(German Wirehaired Pointer: Dog Breed Story At Dog Grooming)
The German wirehaired pointer is a medium-sized sports dog breed from Germany with a wiry, medium-length coat that distinguishes it from its shorthaired pointer relative. The dog was created with this weather-resistant coat in mind, so it could hunt in both tough terrain and water. It also features webbed feet to aid with swimming. German wirehaired pointers have a strong body and huge drop ears, as well as a medium-length beard and eyebrows. They are loyal and fun-loving canines who make excellent companions for energetic people.
German Wirehaired Pointers are good dogs!
They are devoted to their family and are considered even-tempered dogs. They get along swimmingly with youngsters if they are reared with them or if they are raised with older children who treat them kindly. If reared with other pets, they get along fine; nevertheless, some members of the breed may try to dominate other animals.
German Wirehaired Pointer History:
While dog breeders in the United Kingdom specialized in hunting dogs for certain environments, such as land or water, breeders in Germany desired all-purpose dogs.
The wirehaired canine coat became popular among German dog owners in the early 1800s because it protected the dog from weather, water, and tough bush and terrain. In the late 1800s, the german wirehaired pointer was recognized as a distinct breed. The German shorthaired pointer, Pudelpointer (a poodle-pointer hybrid), wirehaired pointing griffon, and other breeds were used to create its signature coat.
In the 1920s, the German wirehaired pointer made its way to North America. It was initially recognized by the American Kennel Club in 1959.
How to Care:
Make it a point to exercise your dog at least once a day. Fortunately, the grooming requirements of the German wirehaired pointer are simple, and it responds well to teaching.

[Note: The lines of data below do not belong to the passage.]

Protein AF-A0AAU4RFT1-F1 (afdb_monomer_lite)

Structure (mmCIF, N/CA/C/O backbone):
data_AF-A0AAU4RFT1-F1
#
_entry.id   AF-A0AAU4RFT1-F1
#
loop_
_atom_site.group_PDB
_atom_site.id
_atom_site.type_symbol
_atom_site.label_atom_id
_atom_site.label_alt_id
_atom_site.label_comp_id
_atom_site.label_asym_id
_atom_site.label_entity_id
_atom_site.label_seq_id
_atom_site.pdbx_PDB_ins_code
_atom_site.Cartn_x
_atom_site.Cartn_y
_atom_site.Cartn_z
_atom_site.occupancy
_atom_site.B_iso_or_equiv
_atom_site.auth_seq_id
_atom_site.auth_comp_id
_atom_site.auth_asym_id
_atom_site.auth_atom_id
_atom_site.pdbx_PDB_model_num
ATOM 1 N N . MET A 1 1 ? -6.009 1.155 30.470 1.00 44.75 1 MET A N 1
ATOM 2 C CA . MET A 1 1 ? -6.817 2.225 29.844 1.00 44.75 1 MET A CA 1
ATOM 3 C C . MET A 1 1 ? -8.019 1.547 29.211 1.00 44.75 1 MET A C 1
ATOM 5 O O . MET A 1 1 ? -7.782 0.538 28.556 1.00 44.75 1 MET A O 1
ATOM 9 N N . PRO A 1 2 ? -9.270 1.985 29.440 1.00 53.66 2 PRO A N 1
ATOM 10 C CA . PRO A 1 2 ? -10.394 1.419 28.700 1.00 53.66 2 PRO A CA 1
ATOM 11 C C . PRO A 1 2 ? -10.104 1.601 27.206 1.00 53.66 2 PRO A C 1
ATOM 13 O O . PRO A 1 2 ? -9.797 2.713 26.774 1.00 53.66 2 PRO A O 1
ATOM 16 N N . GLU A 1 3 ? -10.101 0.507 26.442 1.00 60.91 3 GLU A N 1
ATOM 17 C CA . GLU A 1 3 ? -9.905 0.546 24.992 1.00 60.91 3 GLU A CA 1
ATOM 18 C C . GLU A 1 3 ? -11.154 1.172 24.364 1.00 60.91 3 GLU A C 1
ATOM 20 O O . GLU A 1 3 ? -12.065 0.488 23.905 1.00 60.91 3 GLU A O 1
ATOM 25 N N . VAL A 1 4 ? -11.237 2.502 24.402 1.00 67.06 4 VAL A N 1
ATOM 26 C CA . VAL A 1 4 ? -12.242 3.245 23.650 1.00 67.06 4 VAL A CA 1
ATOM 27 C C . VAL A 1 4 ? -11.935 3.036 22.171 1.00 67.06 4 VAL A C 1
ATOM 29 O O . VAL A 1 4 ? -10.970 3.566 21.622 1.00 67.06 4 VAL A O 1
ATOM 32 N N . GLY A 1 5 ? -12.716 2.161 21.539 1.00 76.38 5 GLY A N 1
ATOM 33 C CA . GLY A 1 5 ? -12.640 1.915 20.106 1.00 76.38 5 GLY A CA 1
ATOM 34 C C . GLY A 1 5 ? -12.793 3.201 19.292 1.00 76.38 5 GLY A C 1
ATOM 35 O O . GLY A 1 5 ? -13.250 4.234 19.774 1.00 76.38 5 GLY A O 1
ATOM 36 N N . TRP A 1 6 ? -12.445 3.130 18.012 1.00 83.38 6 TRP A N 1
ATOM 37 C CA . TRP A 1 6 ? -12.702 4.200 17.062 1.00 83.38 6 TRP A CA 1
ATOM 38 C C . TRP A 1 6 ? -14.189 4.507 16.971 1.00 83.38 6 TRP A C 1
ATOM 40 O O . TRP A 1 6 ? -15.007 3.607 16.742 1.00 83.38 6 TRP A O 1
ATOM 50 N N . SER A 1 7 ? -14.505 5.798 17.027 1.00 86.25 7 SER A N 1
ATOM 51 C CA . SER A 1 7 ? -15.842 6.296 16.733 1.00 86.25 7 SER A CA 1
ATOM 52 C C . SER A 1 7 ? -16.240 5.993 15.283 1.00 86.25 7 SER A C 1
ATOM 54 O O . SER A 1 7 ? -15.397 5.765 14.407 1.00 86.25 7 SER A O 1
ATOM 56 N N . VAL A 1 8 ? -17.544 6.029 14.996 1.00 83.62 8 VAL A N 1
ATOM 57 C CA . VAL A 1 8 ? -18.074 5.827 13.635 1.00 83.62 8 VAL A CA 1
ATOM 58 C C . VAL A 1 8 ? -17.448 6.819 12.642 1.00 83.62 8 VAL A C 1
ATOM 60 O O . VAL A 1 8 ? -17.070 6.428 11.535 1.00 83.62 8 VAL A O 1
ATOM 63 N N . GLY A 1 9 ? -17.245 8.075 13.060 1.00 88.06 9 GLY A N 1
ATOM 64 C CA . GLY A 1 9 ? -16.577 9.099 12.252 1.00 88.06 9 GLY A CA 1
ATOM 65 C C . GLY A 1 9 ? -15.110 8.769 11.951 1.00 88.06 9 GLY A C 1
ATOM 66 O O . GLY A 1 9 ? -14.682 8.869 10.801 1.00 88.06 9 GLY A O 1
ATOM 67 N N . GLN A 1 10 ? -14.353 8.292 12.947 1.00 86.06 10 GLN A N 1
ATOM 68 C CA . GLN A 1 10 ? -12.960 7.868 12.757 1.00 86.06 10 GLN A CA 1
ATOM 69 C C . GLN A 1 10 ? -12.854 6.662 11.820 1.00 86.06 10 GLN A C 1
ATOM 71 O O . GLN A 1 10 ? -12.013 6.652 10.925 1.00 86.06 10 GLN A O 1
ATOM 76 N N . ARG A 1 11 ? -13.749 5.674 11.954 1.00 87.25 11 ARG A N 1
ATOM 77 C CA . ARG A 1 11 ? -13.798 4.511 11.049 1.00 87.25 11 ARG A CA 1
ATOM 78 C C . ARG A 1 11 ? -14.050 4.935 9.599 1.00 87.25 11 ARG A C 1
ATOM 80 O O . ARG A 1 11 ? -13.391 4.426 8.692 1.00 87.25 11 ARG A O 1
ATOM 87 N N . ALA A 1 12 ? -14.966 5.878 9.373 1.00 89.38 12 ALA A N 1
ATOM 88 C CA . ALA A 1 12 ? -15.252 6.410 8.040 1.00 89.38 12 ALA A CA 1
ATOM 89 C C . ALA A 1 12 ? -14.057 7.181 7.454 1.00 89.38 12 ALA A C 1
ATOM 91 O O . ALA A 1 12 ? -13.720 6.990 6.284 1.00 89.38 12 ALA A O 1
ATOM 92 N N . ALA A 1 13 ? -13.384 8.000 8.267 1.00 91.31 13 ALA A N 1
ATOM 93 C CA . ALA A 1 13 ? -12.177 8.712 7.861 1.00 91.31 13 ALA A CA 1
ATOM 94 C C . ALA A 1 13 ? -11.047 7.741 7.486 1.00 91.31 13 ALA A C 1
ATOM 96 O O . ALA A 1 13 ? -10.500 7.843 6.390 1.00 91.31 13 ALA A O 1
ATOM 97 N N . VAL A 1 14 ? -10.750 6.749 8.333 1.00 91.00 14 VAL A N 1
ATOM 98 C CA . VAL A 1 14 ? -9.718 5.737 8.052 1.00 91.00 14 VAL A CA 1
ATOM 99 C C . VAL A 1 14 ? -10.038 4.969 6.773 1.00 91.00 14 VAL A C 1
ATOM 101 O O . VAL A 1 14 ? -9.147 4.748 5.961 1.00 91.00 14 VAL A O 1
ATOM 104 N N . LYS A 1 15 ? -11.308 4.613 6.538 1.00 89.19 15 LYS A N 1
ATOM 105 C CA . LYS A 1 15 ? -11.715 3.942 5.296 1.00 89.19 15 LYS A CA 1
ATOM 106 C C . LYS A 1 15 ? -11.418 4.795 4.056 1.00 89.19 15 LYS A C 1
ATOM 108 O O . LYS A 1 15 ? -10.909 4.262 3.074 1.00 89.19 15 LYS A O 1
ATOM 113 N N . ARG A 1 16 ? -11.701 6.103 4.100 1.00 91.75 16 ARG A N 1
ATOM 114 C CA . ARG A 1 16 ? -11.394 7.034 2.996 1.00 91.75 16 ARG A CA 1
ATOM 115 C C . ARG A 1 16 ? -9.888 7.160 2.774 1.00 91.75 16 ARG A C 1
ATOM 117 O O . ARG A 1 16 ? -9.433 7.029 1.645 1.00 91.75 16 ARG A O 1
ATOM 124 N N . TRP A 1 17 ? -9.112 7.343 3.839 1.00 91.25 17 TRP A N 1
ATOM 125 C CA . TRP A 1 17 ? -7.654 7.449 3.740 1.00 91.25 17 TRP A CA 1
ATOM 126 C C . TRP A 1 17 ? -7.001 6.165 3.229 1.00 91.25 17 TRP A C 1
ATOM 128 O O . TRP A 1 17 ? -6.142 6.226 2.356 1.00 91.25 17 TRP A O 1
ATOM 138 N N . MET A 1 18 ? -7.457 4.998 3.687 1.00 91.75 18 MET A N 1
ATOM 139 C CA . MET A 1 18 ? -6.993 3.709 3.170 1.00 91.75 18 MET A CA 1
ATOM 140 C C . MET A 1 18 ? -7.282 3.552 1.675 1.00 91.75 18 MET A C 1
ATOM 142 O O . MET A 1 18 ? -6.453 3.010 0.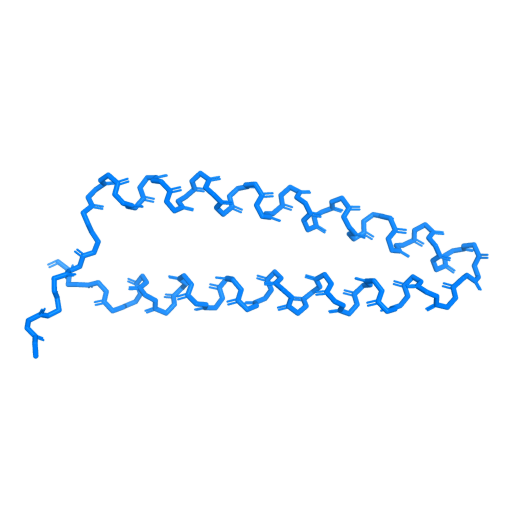953 1.00 91.75 18 MET A O 1
ATOM 146 N N . MET A 1 19 ? -8.416 4.063 1.188 1.00 91.94 19 MET A N 1
ATOM 147 C CA . MET A 1 19 ? -8.718 4.063 -0.245 1.00 91.94 19 MET A CA 1
ATOM 148 C C . MET A 1 19 ? -7.687 4.876 -1.041 1.00 91.94 19 MET A C 1
ATOM 150 O O . MET A 1 19 ? -7.205 4.392 -2.061 1.00 91.94 19 MET A O 1
ATOM 154 N N . PHE A 1 20 ? -7.283 6.053 -0.552 1.00 90.88 20 PHE A N 1
ATOM 155 C CA . PHE A 1 20 ? -6.195 6.823 -1.168 1.00 90.88 20 P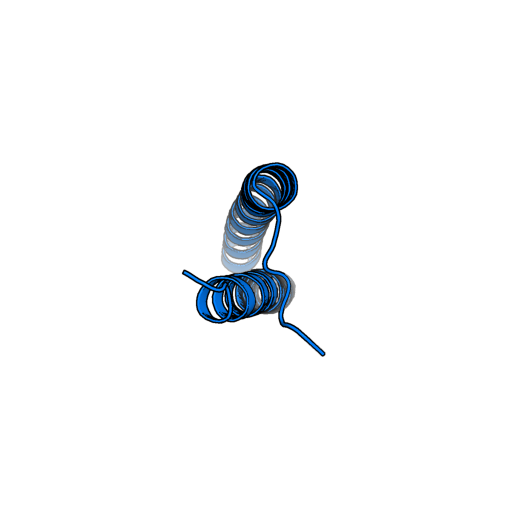HE A CA 1
ATOM 156 C C . PHE A 1 20 ? -4.866 6.067 -1.141 1.00 90.88 20 PHE A C 1
ATOM 158 O O . PHE A 1 20 ? -4.195 5.994 -2.167 1.00 90.88 20 PHE A O 1
ATOM 165 N N . VAL A 1 21 ? -4.507 5.454 -0.009 1.00 92.00 21 VAL A N 1
ATOM 166 C CA . VAL A 1 21 ? -3.286 4.637 0.100 1.00 92.00 21 VAL A CA 1
ATOM 167 C C . VAL A 1 21 ? -3.285 3.520 -0.942 1.00 92.00 21 VAL A C 1
ATOM 169 O O . VAL A 1 21 ? -2.276 3.320 -1.611 1.00 92.00 21 VAL A O 1
ATOM 172 N N . TYR A 1 22 ? -4.412 2.832 -1.140 1.00 92.44 22 TYR A N 1
ATOM 173 C CA . TYR A 1 22 ? -4.512 1.795 -2.166 1.00 92.44 22 TYR A CA 1
ATOM 174 C C . TYR A 1 22 ? -4.421 2.344 -3.587 1.00 92.44 22 TYR A C 1
ATOM 176 O O . TYR A 1 22 ? -3.758 1.727 -4.413 1.00 92.44 22 TYR A O 1
ATOM 184 N N . LEU A 1 23 ? -5.021 3.502 -3.876 1.00 94.50 23 LEU A N 1
ATOM 185 C CA . LEU A 1 23 ? -4.882 4.149 -5.185 1.00 94.50 23 LEU A CA 1
ATOM 186 C C . LEU A 1 23 ? -3.411 4.460 -5.496 1.00 94.50 23 LEU A C 1
ATOM 188 O O . LEU A 1 23 ? -2.926 4.114 -6.573 1.00 94.50 23 LEU A O 1
ATOM 192 N N . PHE A 1 24 ? -2.682 5.036 -4.537 1.00 93.06 24 PHE A N 1
ATOM 193 C CA . PHE A 1 24 ? -1.247 5.289 -4.687 1.00 93.06 24 PHE A CA 1
ATOM 194 C C . PHE A 1 24 ? -0.429 3.999 -4.771 1.00 93.06 24 PHE A C 1
ATOM 196 O O . PHE A 1 24 ? 0.503 3.929 -5.566 1.00 93.06 24 PHE A O 1
ATOM 203 N N . ALA A 1 25 ? -0.784 2.964 -4.007 1.00 93.38 25 ALA A N 1
ATOM 204 C CA . ALA A 1 25 ? -0.107 1.674 -4.068 1.00 93.38 25 ALA A CA 1
ATOM 205 C C . ALA A 1 25 ? -0.279 1.001 -5.438 1.00 93.38 25 ALA A C 1
ATOM 207 O O . ALA A 1 25 ? 0.683 0.464 -5.979 1.00 93.38 25 ALA A O 1
ATOM 208 N N . VAL A 1 26 ? -1.476 1.070 -6.031 1.00 95.56 26 VAL A N 1
ATOM 209 C CA . VAL A 1 26 ? -1.736 0.564 -7.387 1.00 95.56 26 VAL A CA 1
ATOM 210 C C . VAL A 1 26 ? -0.935 1.356 -8.417 1.00 95.56 26 VAL A C 1
ATOM 212 O O . VAL A 1 26 ? -0.267 0.754 -9.253 1.00 95.56 26 VAL A O 1
ATOM 215 N N . ALA A 1 27 ? -0.938 2.690 -8.339 1.00 95.44 27 ALA A N 1
ATOM 216 C CA . ALA A 1 27 ? -0.147 3.527 -9.241 1.00 95.44 27 ALA A CA 1
ATOM 217 C C . ALA A 1 27 ? 1.363 3.239 -9.125 1.00 95.44 27 ALA A C 1
ATOM 219 O O . ALA A 1 27 ? 2.040 3.083 -10.140 1.00 95.44 27 ALA A O 1
ATOM 220 N N . GLY A 1 28 ? 1.876 3.103 -7.898 1.00 93.81 28 GLY A N 1
ATOM 221 C CA . GLY A 1 28 ? 3.267 2.736 -7.628 1.00 93.81 28 GLY A CA 1
ATOM 222 C C . GLY A 1 28 ? 3.623 1.356 -8.176 1.00 93.81 28 GLY A C 1
ATOM 223 O O . GLY A 1 28 ? 4.667 1.200 -8.800 1.00 93.81 28 GLY A O 1
ATOM 224 N N . LEU A 1 29 ? 2.726 0.376 -8.038 1.00 96.12 29 LEU A N 1
ATOM 225 C CA . LEU A 1 29 ? 2.910 -0.967 -8.586 1.00 96.12 29 LEU A CA 1
ATOM 226 C C . LEU A 1 29 ? 2.964 -0.960 -10.120 1.00 96.12 29 LEU A C 1
ATOM 228 O O . LEU A 1 29 ? 3.860 -1.573 -10.698 1.00 96.12 29 LEU A O 1
ATOM 232 N N . VAL A 1 30 ? 2.058 -0.232 -10.780 1.00 97.31 30 VAL A N 1
ATOM 233 C CA . VAL A 1 30 ? 2.073 -0.069 -12.244 1.00 97.31 30 VAL A CA 1
ATOM 234 C C . VAL A 1 30 ? 3.382 0.578 -12.696 1.00 97.31 30 VAL A C 1
ATOM 236 O O . VAL A 1 30 ? 4.039 0.060 -13.598 1.00 97.31 30 VAL A O 1
ATOM 239 N N . LEU A 1 31 ? 3.804 1.663 -12.041 1.00 95.31 31 LEU A N 1
ATOM 240 C CA . LEU A 1 31 ? 5.055 2.348 -12.366 1.00 95.31 31 LEU A CA 1
ATOM 241 C C . LEU A 1 31 ? 6.275 1.437 -12.169 1.00 95.31 31 LEU A C 1
ATOM 243 O O . LEU A 1 31 ? 7.148 1.381 -13.033 1.00 95.31 31 LEU A O 1
ATOM 247 N N . SER A 1 32 ? 6.320 0.684 -11.070 1.00 94.62 32 SER A N 1
ATOM 248 C CA . SER A 1 32 ? 7.366 -0.305 -10.813 1.00 94.62 32 SER A CA 1
ATOM 249 C C . SER A 1 32 ? 7.461 -1.357 -11.910 1.00 94.62 32 SER A C 1
ATOM 251 O O . SER A 1 32 ? 8.563 -1.643 -12.370 1.00 94.62 32 SER A O 1
ATOM 253 N N . ILE A 1 33 ? 6.328 -1.912 -12.352 1.00 95.25 33 ILE A N 1
ATOM 254 C CA . ILE A 1 33 ? 6.299 -2.910 -13.428 1.00 95.25 33 ILE A CA 1
ATOM 255 C C . ILE A 1 33 ? 6.853 -2.309 -14.722 1.00 95.25 33 ILE A C 1
ATOM 257 O O . ILE A 1 33 ? 7.712 -2.924 -15.350 1.00 95.25 33 ILE A O 1
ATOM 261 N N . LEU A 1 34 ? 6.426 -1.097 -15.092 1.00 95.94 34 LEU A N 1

Your German wirehaired pointer should get at least two hours of exercise every day. Long walks, running, hiking, swimming, and active fun is all good options. Agility and dock diving are two dog activities that can help this bright canine keep his mind and body in shape. Puzzle toys can also provide a mental challenge.
When outside, make sure your German wirehaired pointer is on a leash or in a securely secured area. The strong prey drive of this breed might prompt it to run off after tiny animals and other apparent prey, making recall difficult.
How to Groom:
Brush your German wirehaired pointer’s coat once a week to eliminate stray hair and knots. Expect heavier shedding periods, which usually occur as the weather warms, and require more regular brushing to keep up with the loose fur.
Depending on how unclean your dog gets, bathe it once a month. Check its ears for wax accumulation, debris, and discomfort at least once a week. After a wash or a swim, make sure to thoroughly dry its ears. Also, on average, clip your dog’s nails once a month or as needed. Brush its teeth at least once a day.
How to Train German Wirehaired Pointer:
German wirehaired pointers have a reputation for being intelligent and eager to please. Positive-reinforcement training approaches, such as rewards and praise, usually work well with these dogs. Begin training and socializing at a young age to impart good manners and avoid the formation of undesirable habits. A puppy class is an excellent way to teach fundamental commands and habits to your dog.
Teaching your dog to be okay when you have to leave it alone is one area of training you may need to focus on more. German wirehaired pointers want to be with their owners as much as possible, and if left alone for lengthy periods, they may become destructive. Separation anxiety and associated symptoms, such as excessive chewing, can be combated with the help of a competent dog trainer or behaviorist. However, this breed is best suited to a family where someone is there for the majority of the day.
Although German wirehaired pointers are generally healthy, they are prone to several inherited health problems1, including:
• Hip and elbow dysplasia
• Autoimmune thyroiditis
• Eye concerns
• Heart difficulties
• Von Willebrand’s disease (VWD) is a congenital disorder
Diet and Nutrition:
Make sure your German wirehaired pointer has access to fresh water at all times. Feed your dog nutritionally balanced, high-quality canine food. Typically, two measured meals are served each day. To verify that you’re addressing your dog’s particular needs, consult your veterinarian for the right amount and type of food. Because of their age, exercise level, and other considerations, certain dogs require specific diets.